Retype the records below exactly as given, but only from the first line through the line with "ATOM 21 O O", and without the pictures.

=-=-=-=-=

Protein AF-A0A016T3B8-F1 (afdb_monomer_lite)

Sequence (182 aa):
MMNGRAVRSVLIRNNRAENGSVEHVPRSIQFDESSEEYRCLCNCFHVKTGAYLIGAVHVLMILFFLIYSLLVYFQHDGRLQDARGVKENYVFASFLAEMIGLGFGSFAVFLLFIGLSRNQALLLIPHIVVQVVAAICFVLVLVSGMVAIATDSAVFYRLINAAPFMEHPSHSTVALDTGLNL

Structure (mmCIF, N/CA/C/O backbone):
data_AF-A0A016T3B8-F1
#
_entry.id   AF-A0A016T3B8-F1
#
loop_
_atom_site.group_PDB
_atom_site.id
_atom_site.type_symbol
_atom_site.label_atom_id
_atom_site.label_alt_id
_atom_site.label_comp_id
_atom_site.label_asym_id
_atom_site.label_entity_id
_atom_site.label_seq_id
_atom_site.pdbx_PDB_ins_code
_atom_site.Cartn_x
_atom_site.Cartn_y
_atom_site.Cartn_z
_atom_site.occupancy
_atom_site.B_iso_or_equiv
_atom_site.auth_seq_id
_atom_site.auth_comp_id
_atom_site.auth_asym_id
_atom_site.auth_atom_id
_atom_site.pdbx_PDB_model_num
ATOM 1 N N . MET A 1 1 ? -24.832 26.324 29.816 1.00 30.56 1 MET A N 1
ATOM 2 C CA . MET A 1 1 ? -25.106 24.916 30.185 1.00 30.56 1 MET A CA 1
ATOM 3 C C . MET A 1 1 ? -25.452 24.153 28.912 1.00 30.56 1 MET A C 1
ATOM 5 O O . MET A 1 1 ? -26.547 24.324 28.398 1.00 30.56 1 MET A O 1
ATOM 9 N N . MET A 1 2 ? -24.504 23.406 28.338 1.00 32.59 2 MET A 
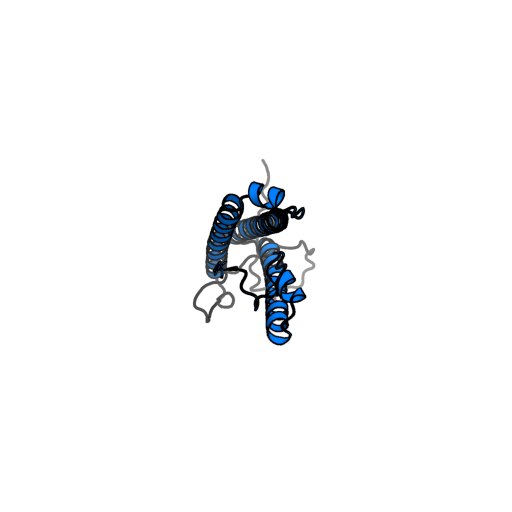N 1
ATOM 10 C CA . MET A 1 2 ? -24.762 22.571 27.155 1.00 32.59 2 MET A CA 1
ATOM 11 C C . MET A 1 2 ? -25.247 21.205 27.634 1.00 32.59 2 MET A C 1
ATOM 13 O O . MET A 1 2 ? -24.525 20.478 28.312 1.00 32.59 2 MET A O 1
ATOM 17 N N . ASN A 1 3 ? -26.508 20.910 27.335 1.00 39.44 3 ASN A N 1
ATOM 18 C CA . ASN A 1 3 ? -27.195 19.700 27.749 1.00 39.44 3 ASN A CA 1
ATOM 19 C C . ASN A 1 3 ? -26.699 18.536 26.875 1.00 39.44 3 ASN A C 1
ATOM 21 O O . ASN A 1 3 ? -27.157 18.343 25.748 1.00 39.44 3 ASN A O 1
ATOM 25 N N . GLY A 1 4 ? -25.693 17.811 27.366 1.00 42.41 4 GLY A N 1
ATOM 26 C CA . GLY A 1 4 ? -25.123 16.642 26.706 1.00 42.41 4 GLY A CA 1
ATOM 27 C C . GLY A 1 4 ? -26.127 15.494 26.678 1.00 42.41 4 GLY A C 1
ATOM 28 O O . GLY A 1 4 ? -26.189 14.692 27.606 1.00 42.41 4 GLY A O 1
ATOM 29 N N . ARG A 1 5 ? -26.906 15.390 25.597 1.00 42.31 5 ARG A N 1
ATOM 30 C CA . ARG A 1 5 ? -27.627 14.156 25.269 1.00 42.31 5 ARG A CA 1
ATOM 31 C C . ARG A 1 5 ? -26.594 13.083 24.933 1.00 42.31 5 ARG A C 1
ATOM 33 O O . ARG A 1 5 ? -26.121 12.989 23.805 1.00 42.31 5 ARG A O 1
ATOM 40 N N . ALA A 1 6 ? -26.236 12.287 25.936 1.00 43.00 6 ALA A N 1
ATOM 41 C CA . ALA A 1 6 ? -25.509 11.045 25.752 1.00 43.00 6 ALA A CA 1
ATOM 42 C C . ALA A 1 6 ? -26.367 10.112 24.886 1.00 43.00 6 ALA A C 1
ATOM 44 O O . ALA A 1 6 ? -27.370 9.559 25.341 1.00 43.00 6 ALA A O 1
ATOM 45 N N . VAL A 1 7 ? -25.999 9.974 23.615 1.00 47.59 7 VAL A N 1
ATOM 46 C CA . VAL A 1 7 ? -26.574 8.969 22.722 1.00 47.59 7 VAL A CA 1
ATOM 47 C C . VAL A 1 7 ? -26.136 7.610 23.267 1.00 47.59 7 VAL A C 1
ATOM 49 O O . VAL A 1 7 ? -24.987 7.210 23.099 1.00 47.59 7 VAL A O 1
ATOM 52 N N . ARG A 1 8 ? -27.030 6.927 23.993 1.00 42.75 8 ARG A N 1
ATOM 53 C CA . ARG A 1 8 ? -26.810 5.554 24.464 1.00 42.75 8 ARG A CA 1
ATOM 54 C C . ARG A 1 8 ? -26.657 4.643 23.247 1.00 42.75 8 ARG A C 1
ATOM 56 O O . ARG A 1 8 ? -27.622 4.409 22.520 1.00 42.75 8 ARG A O 1
ATOM 63 N N . SER A 1 9 ? -25.450 4.134 23.030 1.00 47.12 9 SER A N 1
ATOM 64 C CA . SER A 1 9 ? -25.221 2.997 22.150 1.00 47.12 9 SER A CA 1
ATOM 65 C C . SER A 1 9 ? -25.824 1.745 22.793 1.00 47.12 9 SER A C 1
ATOM 67 O O . SER A 1 9 ? -25.715 1.532 24.000 1.00 47.12 9 SER A O 1
ATOM 69 N N . VAL A 1 10 ? -26.523 0.940 21.996 1.00 47.25 10 VAL A N 1
ATOM 70 C CA . VAL A 1 10 ? -27.103 -0.336 22.427 1.00 47.25 10 VAL A CA 1
ATOM 71 C C . VAL A 1 10 ? -26.340 -1.426 21.690 1.00 47.25 10 VAL A C 1
ATOM 73 O O . VAL A 1 10 ? -26.317 -1.425 20.460 1.00 47.25 10 VAL A O 1
ATOM 76 N N . LEU A 1 11 ? -25.699 -2.326 22.439 1.00 48.03 11 LEU A N 1
ATOM 77 C CA . LEU A 1 11 ? -25.132 -3.563 21.903 1.00 48.03 11 LEU A CA 1
ATOM 78 C C . LEU A 1 11 ? -26.270 -4.347 21.237 1.00 48.03 11 LEU A C 1
ATOM 80 O O . LEU A 1 11 ? -27.302 -4.586 21.869 1.00 48.03 11 LEU A O 1
ATOM 84 N N . ILE A 1 12 ? -26.119 -4.715 19.961 1.00 53.78 12 ILE A N 1
ATOM 85 C CA . ILE A 1 12 ? -27.114 -5.503 19.218 1.00 53.78 12 ILE A CA 1
ATOM 86 C C . ILE A 1 12 ? -27.063 -6.941 19.744 1.00 53.78 12 ILE A C 1
ATOM 88 O O . ILE A 1 12 ? -26.531 -7.838 19.107 1.00 53.78 12 ILE A O 1
ATOM 92 N N . ARG A 1 13 ? -27.582 -7.159 20.951 1.00 46.72 13 ARG A N 1
ATOM 93 C CA . ARG A 1 13 ? -27.768 -8.495 21.522 1.00 46.72 13 ARG A CA 1
ATOM 94 C C . ARG A 1 13 ? -29.238 -8.814 21.768 1.00 46.72 13 ARG A C 1
ATOM 96 O O . ARG A 1 13 ? -29.565 -9.965 22.012 1.00 46.72 13 ARG A O 1
ATOM 103 N N . ASN A 1 14 ? -30.137 -7.825 21.674 1.00 42.19 14 ASN A N 1
ATOM 104 C CA . ASN A 1 14 ? -31.540 -8.042 22.017 1.00 42.19 14 ASN A CA 1
ATOM 105 C C . ASN A 1 14 ? -32.509 -7.075 21.313 1.00 42.19 14 ASN A C 1
ATOM 107 O O . ASN A 1 14 ? -33.122 -6.234 21.957 1.00 42.19 14 ASN A O 1
ATOM 111 N N . ASN A 1 15 ? -32.651 -7.167 19.987 1.00 46.19 15 ASN A N 1
ATOM 112 C CA . ASN A 1 15 ? -33.757 -6.491 19.287 1.00 46.19 15 ASN A CA 1
ATOM 113 C C . ASN A 1 15 ? -34.675 -7.489 18.573 1.00 46.19 15 ASN A C 1
ATOM 115 O O . ASN A 1 15 ? -35.150 -7.251 17.463 1.00 46.19 15 ASN A O 1
ATOM 119 N N . ARG A 1 16 ? -34.900 -8.643 19.211 1.00 42.56 16 ARG A N 1
ATOM 120 C CA . ARG A 1 16 ? -35.956 -9.569 18.815 1.00 42.56 16 ARG A CA 1
ATOM 121 C C . ARG A 1 16 ? -37.137 -9.319 19.748 1.00 42.56 16 ARG A C 1
ATOM 123 O O . ARG A 1 16 ? -37.098 -9.734 20.896 1.00 42.56 16 ARG A O 1
ATOM 130 N N . ALA A 1 17 ? -38.149 -8.653 19.196 1.00 45.34 17 ALA A N 1
ATOM 131 C CA . ALA A 1 17 ? -39.416 -8.260 19.811 1.00 45.34 17 ALA A CA 1
ATOM 132 C C . ALA A 1 17 ? -39.378 -6.983 20.664 1.00 45.34 17 ALA A C 1
ATOM 134 O O . ALA A 1 17 ? -39.279 -7.044 21.878 1.00 45.34 17 ALA A O 1
ATOM 135 N N . GLU A 1 18 ? -39.594 -5.831 20.026 1.00 40.12 18 GLU A N 1
ATOM 136 C CA . GLU A 1 18 ? -40.647 -4.928 20.498 1.00 40.12 18 GLU A CA 1
ATOM 137 C C . GLU A 1 18 ? -41.123 -4.021 19.356 1.00 40.12 18 GLU A C 1
ATOM 139 O O . GLU A 1 18 ? -40.350 -3.319 18.704 1.00 40.12 18 GLU A O 1
ATOM 144 N N . ASN A 1 19 ? -42.425 -4.112 19.082 1.00 49.16 19 ASN A N 1
ATOM 145 C CA . ASN A 1 19 ? -43.157 -3.254 18.163 1.00 49.16 19 ASN A CA 1
ATOM 146 C C . ASN A 1 19 ? -43.063 -1.800 18.636 1.00 49.16 19 ASN A C 1
ATOM 148 O O . ASN A 1 19 ? -43.624 -1.445 19.668 1.00 49.16 19 ASN A O 1
ATOM 152 N N . GLY A 1 20 ? -42.418 -0.944 17.855 1.00 42.59 20 GLY A N 1
ATOM 153 C CA . GLY A 1 20 ? -42.436 0.491 18.095 1.00 42.59 20 GLY A CA 1
ATOM 154 C C . GLY A 1 20 ? -41.695 1.215 16.990 1.00 42.59 20 GLY A C 1
ATOM 155 O O . GLY A 1 20 ? -40.505 0.998 16.787 1.00 42.59 20 GLY A O 1
ATOM 156 N N . SER A 1 21 ? -42.411 2.056 16.252 1.00 51.78 21 SER A N 1
ATOM 157 C CA . SER A 1 21 ? -41.874 2.957 15.237 1.00 51.78 21 SER A CA 1
ATOM 158 C C . SER A 1 21 ? -40.801 3.864 15.848 1.00 51.78 21 SER A C 1
ATOM 160 O O . SER A 1 21 ? -41.119 4.859 16.497 1.00 51.78 21 SER A O 1
ATOM 162 N N . VAL A 1 22 ? -39.528 3.522 15.659 1.00 49.12 22 VAL A N 1
ATOM 163 C CA . VAL A 1 22 ? -38.402 4.381 16.033 1.00 49.12 22 VAL A CA 1
ATOM 164 C C . VAL A 1 22 ? -37.761 4.869 14.745 1.00 49.12 22 VAL A C 1
ATOM 166 O O . VAL A 1 22 ? -37.231 4.064 13.979 1.00 49.12 22 VAL A O 1
ATOM 169 N N . GLU A 1 23 ? -37.828 6.184 14.516 1.00 43.94 23 GLU A N 1
ATOM 170 C CA . GLU A 1 23 ? -37.073 6.885 13.477 1.00 43.94 23 GLU A CA 1
ATOM 171 C C . GLU A 1 23 ? -35.652 6.313 13.399 1.00 43.94 23 GLU A C 1
ATOM 173 O O . GLU A 1 23 ? -34.905 6.304 14.385 1.00 43.94 23 GLU A O 1
ATOM 178 N N . HIS A 1 24 ? -35.296 5.783 12.228 1.00 46.97 24 HIS A N 1
ATOM 179 C CA . HIS A 1 24 ? -33.974 5.243 11.935 1.00 46.97 24 HIS A CA 1
ATOM 180 C C . HIS A 1 24 ? -32.946 6.379 11.876 1.00 46.97 24 HIS A C 1
ATOM 182 O O . HIS A 1 24 ? -32.471 6.775 10.816 1.00 46.97 24 HIS A O 1
ATOM 188 N N . VAL A 1 25 ? -32.565 6.902 13.039 1.00 50.66 25 VAL A N 1
ATOM 189 C CA . VAL A 1 25 ? -31.284 7.587 13.184 1.00 50.66 25 VAL A CA 1
ATOM 190 C C . VAL A 1 25 ? -30.211 6.506 13.016 1.00 50.66 25 VAL A C 1
ATOM 192 O O . VAL A 1 25 ? -30.246 5.529 13.774 1.00 50.66 25 VAL A O 1
ATOM 195 N N . PRO A 1 26 ? -29.279 6.616 12.050 1.00 46.53 26 PRO A N 1
ATOM 196 C CA . PRO A 1 26 ? -28.217 5.631 11.883 1.00 46.53 26 PRO A CA 1
ATOM 197 C C . PRO A 1 26 ? -27.369 5.611 13.159 1.00 46.53 26 PRO A C 1
ATOM 199 O O . PRO A 1 26 ? -26.603 6.532 13.443 1.00 46.53 26 PRO A O 1
ATOM 202 N N . ARG A 1 27 ? -27.564 4.581 13.987 1.00 55.44 27 ARG A N 1
ATOM 203 C CA . ARG A 1 27 ? -26.814 4.398 15.232 1.00 55.44 27 ARG A CA 1
ATOM 204 C C . ARG A 1 27 ? -25.414 3.907 14.885 1.00 55.44 27 ARG A C 1
ATOM 206 O O . ARG A 1 27 ? -25.249 3.034 14.038 1.00 55.44 27 ARG A O 1
ATOM 213 N N . SER A 1 28 ? -24.402 4.460 15.550 1.00 55.59 28 SER A N 1
ATOM 214 C CA . SER A 1 28 ? -23.014 4.037 15.367 1.00 55.59 28 SER A CA 1
ATOM 215 C C . SER A 1 28 ? -22.855 2.561 15.743 1.00 55.59 28 SER A C 1
ATOM 217 O O . SER A 1 28 ? -23.080 2.198 16.899 1.00 55.59 28 SER A O 1
ATOM 219 N N . ILE A 1 29 ? -22.451 1.732 14.780 1.00 61.47 29 ILE A N 1
ATOM 220 C CA . ILE A 1 29 ? -22.086 0.329 15.004 1.00 61.47 29 ILE A CA 1
ATOM 221 C C . ILE A 1 29 ? -20.812 0.315 15.864 1.00 61.47 29 ILE A C 1
ATOM 223 O O . ILE A 1 29 ? -19.768 0.822 15.442 1.00 61.47 29 ILE A O 1
ATOM 227 N N . GLN A 1 30 ? -20.921 -0.212 17.083 1.00 63.91 30 GLN A N 1
ATOM 228 C CA . GLN A 1 30 ? -19.804 -0.404 18.013 1.00 63.91 30 GLN A CA 1
ATOM 229 C C . GLN A 1 30 ? -19.386 -1.874 18.025 1.00 63.91 30 GLN A C 1
ATOM 231 O O . GLN A 1 30 ? -20.227 -2.749 17.821 1.00 63.91 30 GLN A O 1
ATOM 236 N N . PHE A 1 31 ? -18.106 -2.152 18.285 1.00 61.00 31 PHE A N 1
ATOM 237 C CA . PHE A 1 31 ? -17.666 -3.530 18.503 1.00 61.00 31 PHE A CA 1
ATOM 238 C C . PHE A 1 31 ? -18.197 -4.036 19.846 1.00 61.00 31 PHE A C 1
ATOM 240 O O . PHE A 1 31 ? -18.034 -3.362 20.868 1.00 61.00 31 PHE A O 1
ATOM 247 N N . ASP A 1 32 ? -18.812 -5.219 19.840 1.00 65.25 32 ASP A N 1
ATOM 248 C CA . ASP A 1 32 ? -19.182 -5.938 21.058 1.00 65.25 32 ASP A CA 1
ATOM 249 C C . ASP A 1 32 ? -17.976 -6.736 21.565 1.00 65.25 32 ASP A C 1
ATOM 251 O O . ASP A 1 32 ? -17.745 -7.869 21.151 1.00 65.25 32 ASP A O 1
ATOM 255 N N . GLU A 1 33 ? -17.203 -6.130 22.468 1.00 61.12 33 GLU A N 1
ATOM 256 C CA . GLU A 1 33 ? -16.002 -6.744 23.054 1.00 61.12 33 GLU A CA 1
ATOM 257 C C . GLU A 1 33 ? -16.293 -7.978 23.927 1.00 61.12 33 GLU A C 1
ATOM 259 O O . GLU A 1 33 ? -15.378 -8.719 24.286 1.00 61.12 33 GLU A O 1
ATOM 264 N N . SER A 1 34 ? -17.563 -8.201 24.281 1.00 58.72 34 SER A N 1
ATOM 265 C CA . SER A 1 34 ? -18.003 -9.275 25.177 1.00 58.72 34 SER A CA 1
ATOM 266 C C . SER A 1 34 ? -18.525 -10.517 24.451 1.00 58.72 34 SER A C 1
ATOM 268 O O . SER A 1 34 ? -18.846 -11.518 25.097 1.00 58.72 34 SER A O 1
ATOM 270 N N . SER A 1 35 ? -18.659 -10.461 23.125 1.00 60.69 35 SER A N 1
ATOM 271 C CA . SER A 1 35 ? -19.197 -11.567 22.340 1.00 60.69 35 SER A CA 1
ATOM 272 C C . SER A 1 35 ? -18.079 -12.489 21.850 1.00 60.69 35 SER A C 1
ATOM 274 O O . SER A 1 35 ? -17.094 -12.057 21.250 1.00 60.69 35 SER A O 1
ATOM 276 N N . GLU A 1 36 ? -18.247 -13.791 22.095 1.00 59.12 36 GLU A N 1
ATOM 277 C CA . GLU A 1 36 ? -17.323 -14.820 21.607 1.00 59.12 36 GLU A CA 1
ATOM 278 C C . GLU A 1 36 ? -17.307 -14.924 20.074 1.00 59.12 36 GLU A C 1
ATOM 280 O O . GLU A 1 36 ? -16.343 -15.438 19.515 1.00 59.12 36 GLU A O 1
ATOM 285 N N . GLU A 1 37 ? -18.313 -14.372 19.386 1.00 63.03 37 GLU A N 1
ATOM 286 C CA . GLU A 1 37 ? -18.382 -14.338 17.920 1.00 63.03 37 GLU A CA 1
ATOM 287 C C . GLU A 1 37 ? -17.364 -13.361 17.290 1.00 63.03 37 GLU A C 1
ATOM 289 O O . GLU A 1 37 ? -17.071 -13.469 16.102 1.00 63.03 37 GLU A O 1
ATOM 294 N N . TYR A 1 38 ? -16.768 -12.438 18.064 1.00 62.22 38 TYR A N 1
ATOM 295 C CA . TYR A 1 38 ? -15.789 -11.443 17.581 1.00 62.22 38 TYR A CA 1
ATOM 296 C C . TYR A 1 38 ? -14.335 -11.823 17.887 1.00 62.22 38 TYR A C 1
ATOM 298 O O . TYR A 1 38 ? -13.508 -10.995 18.290 1.00 62.22 38 TYR A O 1
ATOM 306 N N . ARG A 1 39 ? -13.987 -13.092 17.681 1.00 63.97 39 ARG A N 1
ATOM 307 C CA . ARG A 1 39 ? -12.618 -13.592 17.854 1.00 63.97 39 ARG A CA 1
ATOM 308 C C . ARG A 1 39 ? -12.044 -14.084 16.522 1.00 63.97 39 ARG A C 1
ATOM 310 O O . ARG A 1 39 ? -12.681 -14.821 15.779 1.00 63.97 39 ARG A O 1
ATOM 317 N N . CYS A 1 40 ? -10.821 -13.661 16.216 1.00 61.38 40 CYS A N 1
ATOM 318 C CA . CYS A 1 40 ? -10.070 -14.030 15.013 1.00 61.38 40 CYS A CA 1
ATOM 319 C C . CYS A 1 40 ? -9.061 -15.152 15.308 1.00 61.38 40 CYS A C 1
ATOM 321 O O . CYS A 1 40 ? -8.747 -15.423 16.468 1.00 61.38 40 CYS A O 1
ATOM 323 N N . LEU A 1 41 ? -8.508 -15.759 14.244 1.00 57.09 41 LEU A N 1
ATOM 324 C CA . LEU A 1 41 ? -7.433 -16.766 14.305 1.00 57.09 41 LEU A CA 1
ATOM 325 C C . LEU A 1 41 ? -7.761 -17.928 15.261 1.00 57.09 41 LEU A C 1
ATOM 327 O O . LEU A 1 41 ? -7.107 -18.090 16.283 1.00 57.09 41 LEU A O 1
ATOM 331 N N . CYS A 1 42 ? -8.777 -18.735 14.943 1.00 61.19 42 CYS A N 1
ATOM 332 C CA . CYS A 1 42 ? -9.169 -19.901 15.755 1.00 61.19 42 CYS A CA 1
ATOM 333 C C . CYS A 1 42 ? -9.478 -19.563 17.227 1.00 61.19 42 CYS A C 1
ATOM 335 O O . CYS A 1 42 ? -9.105 -20.308 18.128 1.00 61.19 42 CYS A O 1
ATOM 337 N N . ASN A 1 43 ? -10.165 -18.444 17.476 1.00 61.91 43 ASN A N 1
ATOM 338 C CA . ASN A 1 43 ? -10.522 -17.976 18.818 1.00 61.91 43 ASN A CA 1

=-=-=-=-=

## Task result
Protein AF-A0A016T3B8-F1 (afdb_monomer_lite)

Sequence (182 aa):
MMNGRAVRSVLIRNNRAENGSVEHVPRSIQFDESSEEYRCLCNCFHVKTGAYLIGAVHVLMILFFLIYSLLVYFQHDGRLQDARGVKENYVFASFLAEMIGLGFGSFAVFLLFIGLSRNQALLLIPHIVVQVVAAICFVLVLVSGMVAIATDSAVFYRLINAAPFMEHPSHSTVALDTGLNL

Structure (mmCIF, N/CA/C/O backbone):
data_AF-A0A016T3B8-F1
#
_entry.id   AF-A0A016T3B8-F1
#
loop_
_atom_site.group_PDB
_atom_site.id
_atom_site.type_symbol
_atom_site.label_atom_id
_atom_site.label_alt_id
_atom_site.label_comp_id
_atom_site.label_asym_id
_atom_site.label_entity_id
_atom_site.label_seq_id
_atom_site.pdbx_PDB_ins_code
_atom_site.Cartn_x
_atom_site.Cartn_y
_atom_site.Cartn_z
_atom_site.occupancy
_atom_site.B_iso_or_equiv
_atom_site.auth_seq_id
_atom_site.auth_comp_id
_atom_site.auth_asym_id
_atom_site.auth_atom_id
_atom_site.pdbx_PDB_model_num
ATOM 1 N N . MET A 1 1 ? -24.832 26.324 29.816 1.00 30.56 1 MET A N 1
ATOM 2 C CA . MET A 1 1 ? -25.106 24.916 30.185 1.00 30.56 1 MET A CA 1
ATOM 3 C C . MET A 1 1 ? -25.452 24.153 28.912 1.00 30.56 1 MET A C 1
ATOM 5 O O . MET A 1 1 ? -26.547 24.324 28.398 1.00 30.56 1 MET A O 1
ATOM 9 N N . MET A 1 2 ? -24.504 23.406 28.338 1.00 32.59 2 MET A 
N 1
ATOM 10 C CA . MET A 1 2 ? -24.762 22.571 27.155 1.00 32.59 2 MET A CA 1
ATOM 11 C C . MET A 1 2 ? -25.247 21.205 27.634 1.00 32.59 2 MET A C 1
ATOM 13 O O . MET A 1 2 ? -24.525 20.478 28.312 1.00 32.59 2 MET A O 1
ATOM 17 N N . ASN A 1 3 ? -26.508 20.910 27.335 1.00 39.44 3 ASN A N 1
ATOM 18 C CA . ASN A 1 3 ? -27.195 19.700 27.749 1.00 39.44 3 ASN A CA 1
ATOM 19 C C . ASN A 1 3 ? -26.699 18.536 26.875 1.00 39.44 3 ASN A C 1
ATOM 21 O O . ASN A 1 3 ? -27.157 18.343 25.748 1.00 39.44 3 ASN A O 1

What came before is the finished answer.